How does a mega drop-down affects SEO?
-
We are looking at implementing a "mega drop-down" as our main menu on our website. Will that be good or bad for SEO?
My company is a big tour operator so our website contains a lot of pages describing all our destinations, hotels etc. We have noticed that our visitors have some trouble to navigate to all this pages since it requires a lot of clicks to reach a specific page. In order to make this easier we have looked at this popular mega drop-down thing that we all love. But what about Google? Will Google love or hate us for doing this?
An example showing what I mean by mega drop-down: http://www.phonehouse.se/
-
So, is a flat structure bad for SEO? I mean, it's the pages in the "bottom" of the site structure that are the most important ones...
Sometimes it is and sometimes it isn't. It depends upon a lot of factors, mostly the size of your site, your goals and the relative amounts of competition that your pages are up against.
Anybody who gives you an answer here is guessing. This is one of the most important strategy decisions that a webmaster can make and a good decision would require an evaluation of your site, keyword competitiveness research, plus information about your business.
On top of that the ideal structure of your site can change over time as it becomes more powerful or as your competitors become more powerful. New sites often do best with a narrow structure and then can go flatter and flatter as they gain power.
It would be best to hire someone who really knows link structure and competitive analysis if you want a good evaluation of this.
-
Hi Richard,
The link to the phone website was just to show an example of what I mean by a "mega drop down". I can give you the link to our website of course but there is no mega drop down yet so there is nothing to see
-
Thank's EGOL!
Yes, I suppose the site will be very flat, but I think that's exactly what our product looks. We sell holiday packages to a lot of different countries/destinations and they are almost equally valuable.
It's also hard to categorise them in submenues. In that case we will end up with the same structure we have today (one page listing all the countries, when I click on a country I get to a country page listing all the destinations for that country, then I click again and get a list of all hotels in that specific destination etc). And it takes a lot of clicks to get to the actual page you are looking for...
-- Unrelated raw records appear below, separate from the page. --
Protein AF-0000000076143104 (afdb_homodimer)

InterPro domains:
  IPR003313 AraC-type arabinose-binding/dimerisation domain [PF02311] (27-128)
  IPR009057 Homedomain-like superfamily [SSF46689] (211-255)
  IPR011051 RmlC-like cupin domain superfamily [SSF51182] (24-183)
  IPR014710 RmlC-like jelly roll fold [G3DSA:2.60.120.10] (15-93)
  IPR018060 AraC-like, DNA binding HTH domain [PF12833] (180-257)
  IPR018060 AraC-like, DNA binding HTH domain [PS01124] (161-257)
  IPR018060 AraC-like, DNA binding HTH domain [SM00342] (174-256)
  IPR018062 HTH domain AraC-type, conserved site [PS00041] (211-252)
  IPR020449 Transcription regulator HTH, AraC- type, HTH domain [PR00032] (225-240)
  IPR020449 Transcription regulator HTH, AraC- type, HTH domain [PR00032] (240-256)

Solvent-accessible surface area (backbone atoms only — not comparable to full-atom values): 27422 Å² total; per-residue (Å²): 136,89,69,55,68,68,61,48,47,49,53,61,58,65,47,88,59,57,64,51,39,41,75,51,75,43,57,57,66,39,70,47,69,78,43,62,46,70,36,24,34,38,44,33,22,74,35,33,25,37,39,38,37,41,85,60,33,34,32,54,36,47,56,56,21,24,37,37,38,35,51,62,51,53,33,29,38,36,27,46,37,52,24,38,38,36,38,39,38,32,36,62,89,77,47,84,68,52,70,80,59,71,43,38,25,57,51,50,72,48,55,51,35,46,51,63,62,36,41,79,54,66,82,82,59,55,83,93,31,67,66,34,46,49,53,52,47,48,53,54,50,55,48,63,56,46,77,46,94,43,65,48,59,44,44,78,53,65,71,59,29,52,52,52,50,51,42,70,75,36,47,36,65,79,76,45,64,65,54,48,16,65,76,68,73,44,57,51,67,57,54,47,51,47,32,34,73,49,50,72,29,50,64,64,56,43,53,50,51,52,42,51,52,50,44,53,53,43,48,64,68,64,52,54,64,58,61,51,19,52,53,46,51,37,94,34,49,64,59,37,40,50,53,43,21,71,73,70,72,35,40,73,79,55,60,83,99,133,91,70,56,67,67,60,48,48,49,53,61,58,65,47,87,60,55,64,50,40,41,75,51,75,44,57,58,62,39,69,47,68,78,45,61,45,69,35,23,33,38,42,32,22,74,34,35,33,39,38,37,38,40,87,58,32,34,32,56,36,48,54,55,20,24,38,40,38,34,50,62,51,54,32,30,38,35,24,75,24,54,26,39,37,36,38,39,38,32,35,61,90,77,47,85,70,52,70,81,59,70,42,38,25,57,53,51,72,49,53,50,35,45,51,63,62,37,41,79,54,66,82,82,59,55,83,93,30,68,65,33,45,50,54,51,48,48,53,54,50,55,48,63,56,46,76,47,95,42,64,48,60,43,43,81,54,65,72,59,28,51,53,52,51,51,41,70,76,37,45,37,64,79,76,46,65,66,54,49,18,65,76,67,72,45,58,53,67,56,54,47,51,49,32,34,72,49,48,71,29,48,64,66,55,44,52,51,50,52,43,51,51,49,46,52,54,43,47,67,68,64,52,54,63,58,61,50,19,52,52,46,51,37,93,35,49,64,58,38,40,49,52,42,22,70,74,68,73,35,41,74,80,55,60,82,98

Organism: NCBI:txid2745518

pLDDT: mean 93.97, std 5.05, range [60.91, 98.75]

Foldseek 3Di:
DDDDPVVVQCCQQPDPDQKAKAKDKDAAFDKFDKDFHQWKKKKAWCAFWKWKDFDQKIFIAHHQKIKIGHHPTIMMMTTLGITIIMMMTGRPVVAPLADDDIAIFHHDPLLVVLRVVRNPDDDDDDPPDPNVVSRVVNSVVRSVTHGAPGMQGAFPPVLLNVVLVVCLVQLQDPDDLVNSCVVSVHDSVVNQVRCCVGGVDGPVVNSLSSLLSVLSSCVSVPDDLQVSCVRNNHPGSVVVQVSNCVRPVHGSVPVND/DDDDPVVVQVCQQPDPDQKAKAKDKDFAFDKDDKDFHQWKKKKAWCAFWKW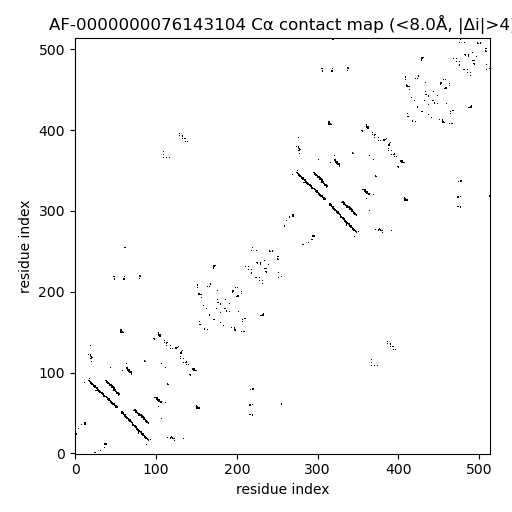KDFDQKIFIAHHQKIKTGHHPTIMMMTTLGITIIMMMTGRPVVAPLADDDIAIFHHDPLLVVLRVVRNPDDDDDDPPDPNVVSRVVNSVVRSVTHGAPGMQGAFPPVLLNVVLVVCLVQLQDPDDLVNSCVVSVHDSVVNQVRCCVGGVDGPVVNSLSSLLSVLSSCVSVPDDLQVSCVRNNHPGSVRVQVSNCVRPVHGSVPVND

Nearest PDB structures (foldseek):
  1yhf-assembly1_A  TM=9.070E-01  e=1.566E-05  Streptococcus pyogenes M1 GAS
  2ozj-assembly2_B-3  TM=9.223E-01  e=2.670E-05  Desulfitobacterium hafniense DCB-2
  9bwf-assembly1_A  TM=8.930E-01  e=3.189E-05  metagenome
  2pfw-assembly1_B  TM=9.242E-01  e=8.235E-05  Shewanella frigidimarina NCIMB 400
  3fjs-assembly2_D  TM=9.398E-01  e=1.323E-04  Cupriavidus pinatubonensis JMP134

Secondary structure (DSSP, 8-state):
----HHHHHHHHHH---SEEEEEEEE-TT-EEEEE--SSEEEEEEEEEEEEEEETTEEEEE-TTEEEEE-TT--EEEEEEEEEEEEEEEE-GGG-TTS--S-EEEE--HHHHHHHHHHTT--SPPPTTSHHHHHHHHHHHHHTT--B---EEE--SSHHHHHHHHHHHH-TT----HHHHHHHHT--HHHHHHHHHHHHSS-HHHHHHHHHHHHHHHHHHTT--HHHHHHHHT-S-HHHHHHHHHHHHSS-HHHH--/----HHHHHHHHHH---SEEEEEEEE-TT-EEEEE--SSEEEEEEEES-EEEEETTEEEEE-TTEEEEE-TT--EEEEESS-EEEEEEEE-GGG-TTS--S-EEEE--HHHHHHHHHHTT--SSPPTTSHHHHHHHHHHHHHTT--B---EEE--SSHHHHHHHHHHHH-TT----HHHHHHHHT--HHHHHHHHHHHHSS-HHHHHHHHHHHHHHHHHHTT--HHHHHHHHT-S-HHHHHHHHHHHHSS-HHHH--

Structure (mmCIF, N/CA/C/O backbone):
data_AF-0000000076143104-model_v1
#
loop_
_entity.id
_entity.type
_entity.pdbx_description
1 polymer 'Helix-turn-helix transcriptional regulator'
#
loop_
_atom_site.group_PDB
_atom_site.id
_atom_site.type_symbol
_atom_site.label_atom_id
_atom_site.label_alt_id
_atom_site.label_comp_id
_atom_site.label_asym_id
_atom_site.label_entity_id
_atom_site.label_seq_id
_atom_site.pdbx_PDB_ins_code
_atom_site.Cartn_x
_atom_site.Cartn_y
_atom_site.Cartn_z
_atom_site.occupancy
_atom_site.B_iso_or_equiv
_atom_site.auth_seq_id
_atom_site.auth_comp_id
_atom_site.auth_asym_id
_atom_site.auth_atom_id
_atom_site.pdbx_PDB_model_num
ATOM 1 N N . MET A 1 1 ? -22.234 6.957 9.867 1 70.81 1 MET A N 1
ATOM 2 C CA . MET A 1 1 ? -22.906 8.117 10.43 1 70.81 1 MET A CA 1
ATOM 3 C C . MET A 1 1 ? -21.938 8.938 11.297 1 70.81 1 MET A C 1
ATOM 5 O O . MET A 1 1 ? -21.109 8.375 12 1 70.81 1 MET A O 1
ATOM 9 N N . ILE A 1 2 ? -22.016 10.344 11.055 1 85.81 2 ILE A N 1
ATOM 10 C CA . ILE A 1 2 ? -21.141 11.234 11.82 1 85.81 2 ILE A CA 1
ATOM 11 C C . ILE A 1 2 ? -21.75 11.492 13.195 1 85.81 2 ILE A C 1
ATOM 13 O O . ILE A 1 2 ? -22.875 12.023 13.305 1 85.81 2 ILE A O 1
ATOM 17 N N . LYS A 1 3 ? -21.141 11.055 14.273 1 81.12 3 LYS A N 1
ATOM 18 C CA . LYS A 1 3 ? -21.578 11.242 15.656 1 81.12 3 LYS A CA 1
ATOM 19 C C . LYS A 1 3 ? -21.406 12.695 16.078 1 81.12 3 LYS A C 1
ATOM 21 O O . LYS A 1 3 ? -20.547 13.414 15.562 1 81.12 3 LYS A O 1
ATOM 26 N N . SER A 1 4 ? -22.203 13.055 17 1 89.81 4 SER A N 1
ATOM 27 C CA . SER A 1 4 ? -21.969 14.367 17.594 1 89.81 4 SER A CA 1
ATOM 28 C C . SER A 1 4 ? -20.594 14.43 18.281 1 89.81 4 SER A C 1
ATOM 30 O O . SER A 1 4 ? -20.125 13.43 18.828 1 89.81 4 SER A O 1
ATOM 32 N N . LEU A 1 5 ? -20.062 15.586 18.281 1 90.88 5 LEU A N 1
ATOM 33 C CA . LEU A 1 5 ? -18.719 15.766 18.828 1 90.88 5 LEU A CA 1
ATOM 34 C C . LEU A 1 5 ? -18.688 15.391 20.312 1 90.88 5 LEU A C 1
ATOM 36 O O . LEU A 1 5 ? -17.75 14.719 20.766 1 90.88 5 LEU A O 1
ATOM 40 N N . ASP A 1 6 ? -19.703 15.75 21.062 1 91.44 6 ASP A N 1
ATOM 41 C CA . ASP A 1 6 ? -19.734 15.477 22.5 1 91.44 6 ASP A CA 1
ATOM 42 C C . ASP A 1 6 ? -19.75 13.977 22.781 1 91.44 6 ASP A C 1
ATOM 44 O O . ASP A 1 6 ? -19.031 13.492 23.656 1 91.44 6 ASP A O 1
ATOM 48 N N . LEU A 1 7 ? -20.609 13.328 22.078 1 91.12 7 LEU A N 1
ATOM 49 C CA . LEU A 1 7 ? -20.703 11.883 22.25 1 91.12 7 LEU A CA 1
ATOM 50 C C . LEU A 1 7 ? -19.406 11.203 21.844 1 91.12 7 LEU A C 1
ATOM 52 O O . LEU A 1 7 ? -18.953 10.273 22.516 1 91.12 7 LEU A O 1
ATOM 56 N N . PHE A 1 8 ? -18.922 11.688 20.844 1 90.94 8 PHE A N 1
ATOM 57 C CA . PHE A 1 8 ? -17.656 11.164 20.344 1 90.94 8 PHE A CA 1
ATOM 58 C C . PHE A 1 8 ? -16.562 11.328 21.375 1 90.94 8 PHE A C 1
ATOM 60 O O . PHE A 1 8 ? -15.828 10.383 21.672 1 90.94 8 PHE A O 1
ATOM 67 N N . LEU A 1 9 ? -16.422 12.484 21.938 1 92.69 9 LEU A N 1
ATOM 68 C CA . LEU A 1 9 ? -15.391 12.781 22.938 1 92.69 9 LEU A CA 1
ATOM 69 C C . LEU A 1 9 ? -15.578 11.93 24.188 1 92.69 9 LEU A C 1
ATOM 71 O O . LEU A 1 9 ? -14.602 11.453 24.766 1 92.69 9 LEU A O 1
ATOM 75 N N . GLN A 1 10 ? -16.781 11.742 24.547 1 93.06 10 GLN A N 1
ATOM 76 C CA . GLN A 1 10 ? -17.094 10.906 25.703 1 93.06 10 GLN A CA 1
ATOM 77 C C . GLN A 1 10 ? -16.625 9.469 25.484 1 93.06 10 GLN A C 1
ATOM 79 O O . GLN A 1 10 ? -16 8.867 26.359 1 93.06 10 GLN A O 1
ATOM 84 N N . GLU A 1 11 ? -16.938 8.969 24.359 1 93.25 11 GLU A N 1
ATOM 85 C CA . GLU A 1 11 ? -16.562 7.598 24.016 1 93.25 11 GLU A CA 1
ATOM 86 C C . GLU A 1 11 ? -15.039 7.43 24 1 93.25 11 GLU A C 1
ATOM 88 O O . GLU A 1 11 ? -14.516 6.43 24.5 1 93.25 11 GLU A O 1
ATOM 93 N N . ILE A 1 12 ? -14.391 8.391 23.5 1 93.44 12 ILE A N 1
ATOM 94 C CA . ILE A 1 12 ? -12.93 8.344 23.406 1 93.44 12 ILE A CA 1
ATOM 95 C C . ILE A 1 12 ? -12.328 8.375 24.797 1 93.44 12 ILE A C 1
ATOM 97 O O . ILE A 1 12 ? -11.477 7.547 25.141 1 93.44 12 ILE A O 1
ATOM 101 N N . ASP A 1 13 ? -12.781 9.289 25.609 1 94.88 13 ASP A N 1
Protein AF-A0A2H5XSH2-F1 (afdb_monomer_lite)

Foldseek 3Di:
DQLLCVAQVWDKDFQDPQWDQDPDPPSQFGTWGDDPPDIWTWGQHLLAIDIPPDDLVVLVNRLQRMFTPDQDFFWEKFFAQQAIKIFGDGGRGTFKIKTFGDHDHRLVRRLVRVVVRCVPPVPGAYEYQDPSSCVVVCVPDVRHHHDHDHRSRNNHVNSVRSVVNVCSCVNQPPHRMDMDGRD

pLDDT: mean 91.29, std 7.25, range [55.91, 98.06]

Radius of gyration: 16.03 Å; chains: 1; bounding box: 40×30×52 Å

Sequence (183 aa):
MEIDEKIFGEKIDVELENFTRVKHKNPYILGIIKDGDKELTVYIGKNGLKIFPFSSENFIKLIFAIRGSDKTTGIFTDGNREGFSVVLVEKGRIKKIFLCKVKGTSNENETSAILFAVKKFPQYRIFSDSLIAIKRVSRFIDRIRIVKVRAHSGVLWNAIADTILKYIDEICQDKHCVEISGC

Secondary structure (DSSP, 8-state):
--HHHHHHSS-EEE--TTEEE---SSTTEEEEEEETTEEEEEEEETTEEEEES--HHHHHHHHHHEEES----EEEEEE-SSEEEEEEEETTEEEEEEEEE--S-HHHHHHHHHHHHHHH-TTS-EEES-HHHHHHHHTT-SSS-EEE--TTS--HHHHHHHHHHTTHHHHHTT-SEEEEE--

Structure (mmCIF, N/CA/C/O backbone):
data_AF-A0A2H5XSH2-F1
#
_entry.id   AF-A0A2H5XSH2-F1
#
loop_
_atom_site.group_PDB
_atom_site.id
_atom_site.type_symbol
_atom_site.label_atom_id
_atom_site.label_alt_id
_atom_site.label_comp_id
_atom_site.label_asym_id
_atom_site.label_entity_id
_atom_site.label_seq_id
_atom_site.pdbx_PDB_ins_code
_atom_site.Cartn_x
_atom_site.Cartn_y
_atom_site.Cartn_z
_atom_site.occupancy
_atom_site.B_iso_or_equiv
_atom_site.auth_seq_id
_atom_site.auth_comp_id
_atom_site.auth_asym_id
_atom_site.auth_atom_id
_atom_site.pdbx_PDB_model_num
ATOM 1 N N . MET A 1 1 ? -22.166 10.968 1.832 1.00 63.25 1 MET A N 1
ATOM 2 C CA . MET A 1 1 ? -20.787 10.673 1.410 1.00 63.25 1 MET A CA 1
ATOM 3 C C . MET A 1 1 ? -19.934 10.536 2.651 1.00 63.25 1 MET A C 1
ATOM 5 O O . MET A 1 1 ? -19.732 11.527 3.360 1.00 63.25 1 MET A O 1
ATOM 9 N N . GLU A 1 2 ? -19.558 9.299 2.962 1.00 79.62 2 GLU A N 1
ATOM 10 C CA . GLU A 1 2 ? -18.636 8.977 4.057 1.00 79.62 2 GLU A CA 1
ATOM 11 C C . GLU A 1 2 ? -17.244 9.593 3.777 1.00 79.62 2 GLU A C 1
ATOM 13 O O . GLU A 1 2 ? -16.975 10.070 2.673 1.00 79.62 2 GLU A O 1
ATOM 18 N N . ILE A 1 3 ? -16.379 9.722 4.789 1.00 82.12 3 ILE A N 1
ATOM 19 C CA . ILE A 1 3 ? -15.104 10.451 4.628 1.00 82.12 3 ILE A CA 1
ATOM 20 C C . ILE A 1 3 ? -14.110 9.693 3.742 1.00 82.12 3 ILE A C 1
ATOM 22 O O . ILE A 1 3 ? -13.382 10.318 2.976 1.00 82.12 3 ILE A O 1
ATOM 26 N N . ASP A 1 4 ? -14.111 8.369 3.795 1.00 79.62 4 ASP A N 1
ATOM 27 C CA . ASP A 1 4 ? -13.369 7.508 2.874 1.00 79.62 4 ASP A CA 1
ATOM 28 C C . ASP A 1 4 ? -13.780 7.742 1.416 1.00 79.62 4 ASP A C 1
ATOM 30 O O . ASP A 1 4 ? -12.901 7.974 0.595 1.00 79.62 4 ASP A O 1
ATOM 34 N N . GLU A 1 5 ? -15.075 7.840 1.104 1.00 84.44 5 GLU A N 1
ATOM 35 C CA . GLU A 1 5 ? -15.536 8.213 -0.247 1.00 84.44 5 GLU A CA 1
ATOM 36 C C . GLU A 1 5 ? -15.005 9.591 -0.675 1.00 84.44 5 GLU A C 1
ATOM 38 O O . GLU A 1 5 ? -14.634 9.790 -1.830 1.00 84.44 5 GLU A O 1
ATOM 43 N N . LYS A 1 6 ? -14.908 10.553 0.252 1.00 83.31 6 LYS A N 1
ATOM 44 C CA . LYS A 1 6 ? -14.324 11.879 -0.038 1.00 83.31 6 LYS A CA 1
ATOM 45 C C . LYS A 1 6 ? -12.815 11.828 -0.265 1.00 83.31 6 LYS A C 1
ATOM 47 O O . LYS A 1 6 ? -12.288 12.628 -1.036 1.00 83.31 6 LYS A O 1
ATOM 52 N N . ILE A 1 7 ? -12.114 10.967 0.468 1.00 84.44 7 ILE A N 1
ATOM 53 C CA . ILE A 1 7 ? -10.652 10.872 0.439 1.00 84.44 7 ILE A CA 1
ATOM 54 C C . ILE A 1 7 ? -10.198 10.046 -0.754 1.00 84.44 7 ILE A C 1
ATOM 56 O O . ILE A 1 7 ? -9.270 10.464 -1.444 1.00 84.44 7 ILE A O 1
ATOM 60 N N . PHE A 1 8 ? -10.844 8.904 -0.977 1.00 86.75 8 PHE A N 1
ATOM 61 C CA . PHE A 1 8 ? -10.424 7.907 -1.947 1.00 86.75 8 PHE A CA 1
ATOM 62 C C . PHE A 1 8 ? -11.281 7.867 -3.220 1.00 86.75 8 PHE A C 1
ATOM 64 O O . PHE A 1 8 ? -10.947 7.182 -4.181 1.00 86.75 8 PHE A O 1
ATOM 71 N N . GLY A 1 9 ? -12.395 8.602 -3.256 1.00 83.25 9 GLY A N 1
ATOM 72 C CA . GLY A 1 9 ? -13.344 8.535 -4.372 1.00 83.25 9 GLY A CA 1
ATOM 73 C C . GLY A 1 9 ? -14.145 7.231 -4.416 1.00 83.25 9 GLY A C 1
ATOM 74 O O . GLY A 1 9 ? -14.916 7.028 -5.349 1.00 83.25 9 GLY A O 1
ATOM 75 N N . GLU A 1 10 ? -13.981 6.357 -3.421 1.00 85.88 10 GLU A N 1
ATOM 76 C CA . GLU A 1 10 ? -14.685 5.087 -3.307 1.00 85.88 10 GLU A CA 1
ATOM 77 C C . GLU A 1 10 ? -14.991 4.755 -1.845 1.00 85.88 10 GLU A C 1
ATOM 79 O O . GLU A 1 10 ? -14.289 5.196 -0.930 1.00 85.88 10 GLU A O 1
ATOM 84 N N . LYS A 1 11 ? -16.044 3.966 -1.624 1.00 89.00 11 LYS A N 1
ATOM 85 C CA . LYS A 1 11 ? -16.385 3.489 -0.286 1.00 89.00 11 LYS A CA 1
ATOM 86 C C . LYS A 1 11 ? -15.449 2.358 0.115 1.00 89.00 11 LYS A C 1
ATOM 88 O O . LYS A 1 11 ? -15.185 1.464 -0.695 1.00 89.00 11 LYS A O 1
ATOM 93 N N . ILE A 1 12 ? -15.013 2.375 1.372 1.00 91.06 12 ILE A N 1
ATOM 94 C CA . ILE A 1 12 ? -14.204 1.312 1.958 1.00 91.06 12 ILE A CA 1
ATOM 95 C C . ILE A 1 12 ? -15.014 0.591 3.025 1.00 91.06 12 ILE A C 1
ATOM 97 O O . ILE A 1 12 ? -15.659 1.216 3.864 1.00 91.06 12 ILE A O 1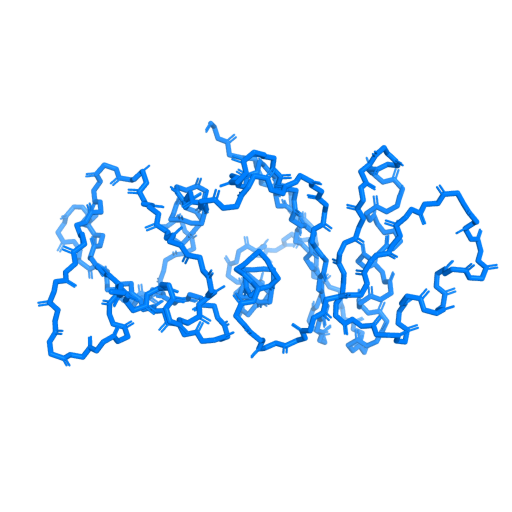
ATOM 101 N N . ASP A 1 13 ? -14.927 -0.730 3.032 1.00 92.25 13 ASP A N 1
ATOM 102 C CA . ASP A 1 13 ? -15.342 -1.565 4.152 1.00 92.25 13 ASP A CA 1
ATOM 103 C C . ASP A 1 13 ? -14.125 -2.283 4.754 1.00 92.25 13 ASP A C 1
ATOM 105 O O . ASP A 1 13 ? -13.104 -2.454 4.085 1.00 92.25 13 ASP A O 1
ATOM 109 N N . VAL A 1 14 ? -14.195 -2.647 6.032 1.00 94.56 14 VAL A N 1
ATOM 110 C CA . VAL A 1 14 ? -13.096 -3.303 6.756 1.00 94.56 14 VAL A CA 1
ATOM 111 C C . VAL A 1 14 ? -13.634 -4.572 7.401 1.00 94.56 14 VAL A C 1
ATOM 113 O O . VAL A 1 14 ? -14.300 -4.527 8.431 1.00 94.56 14 VAL A O 1
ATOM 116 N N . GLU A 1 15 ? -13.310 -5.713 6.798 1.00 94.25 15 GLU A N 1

So, is a flat structure bad for SEO? I mean, it's the pages in the "bottom" of the site structure that are the most important ones...
-
I am not a huge fan of this type of menuing, but rather categories to products type linking. I don't think Google is going to care as long as you do not have too many links within the page. If you keep this style, you will have to gain even more links to deep pages to strengthen them.
**Your company is a tour operator, yet the linked site is a phone website? Why not give us a link to your site? **
-
Wow, that is a huge dropdown menu!
If the links in the drop down are crawlable then the result of this will be a very flat site architecture with your linkjuice spread widely across lots of pages. The opposite would be to have only a few links in your persistent navigation and the result of that would be to send lots of linkjuice into your main category pages or whichever pages you include in your persistent navigation.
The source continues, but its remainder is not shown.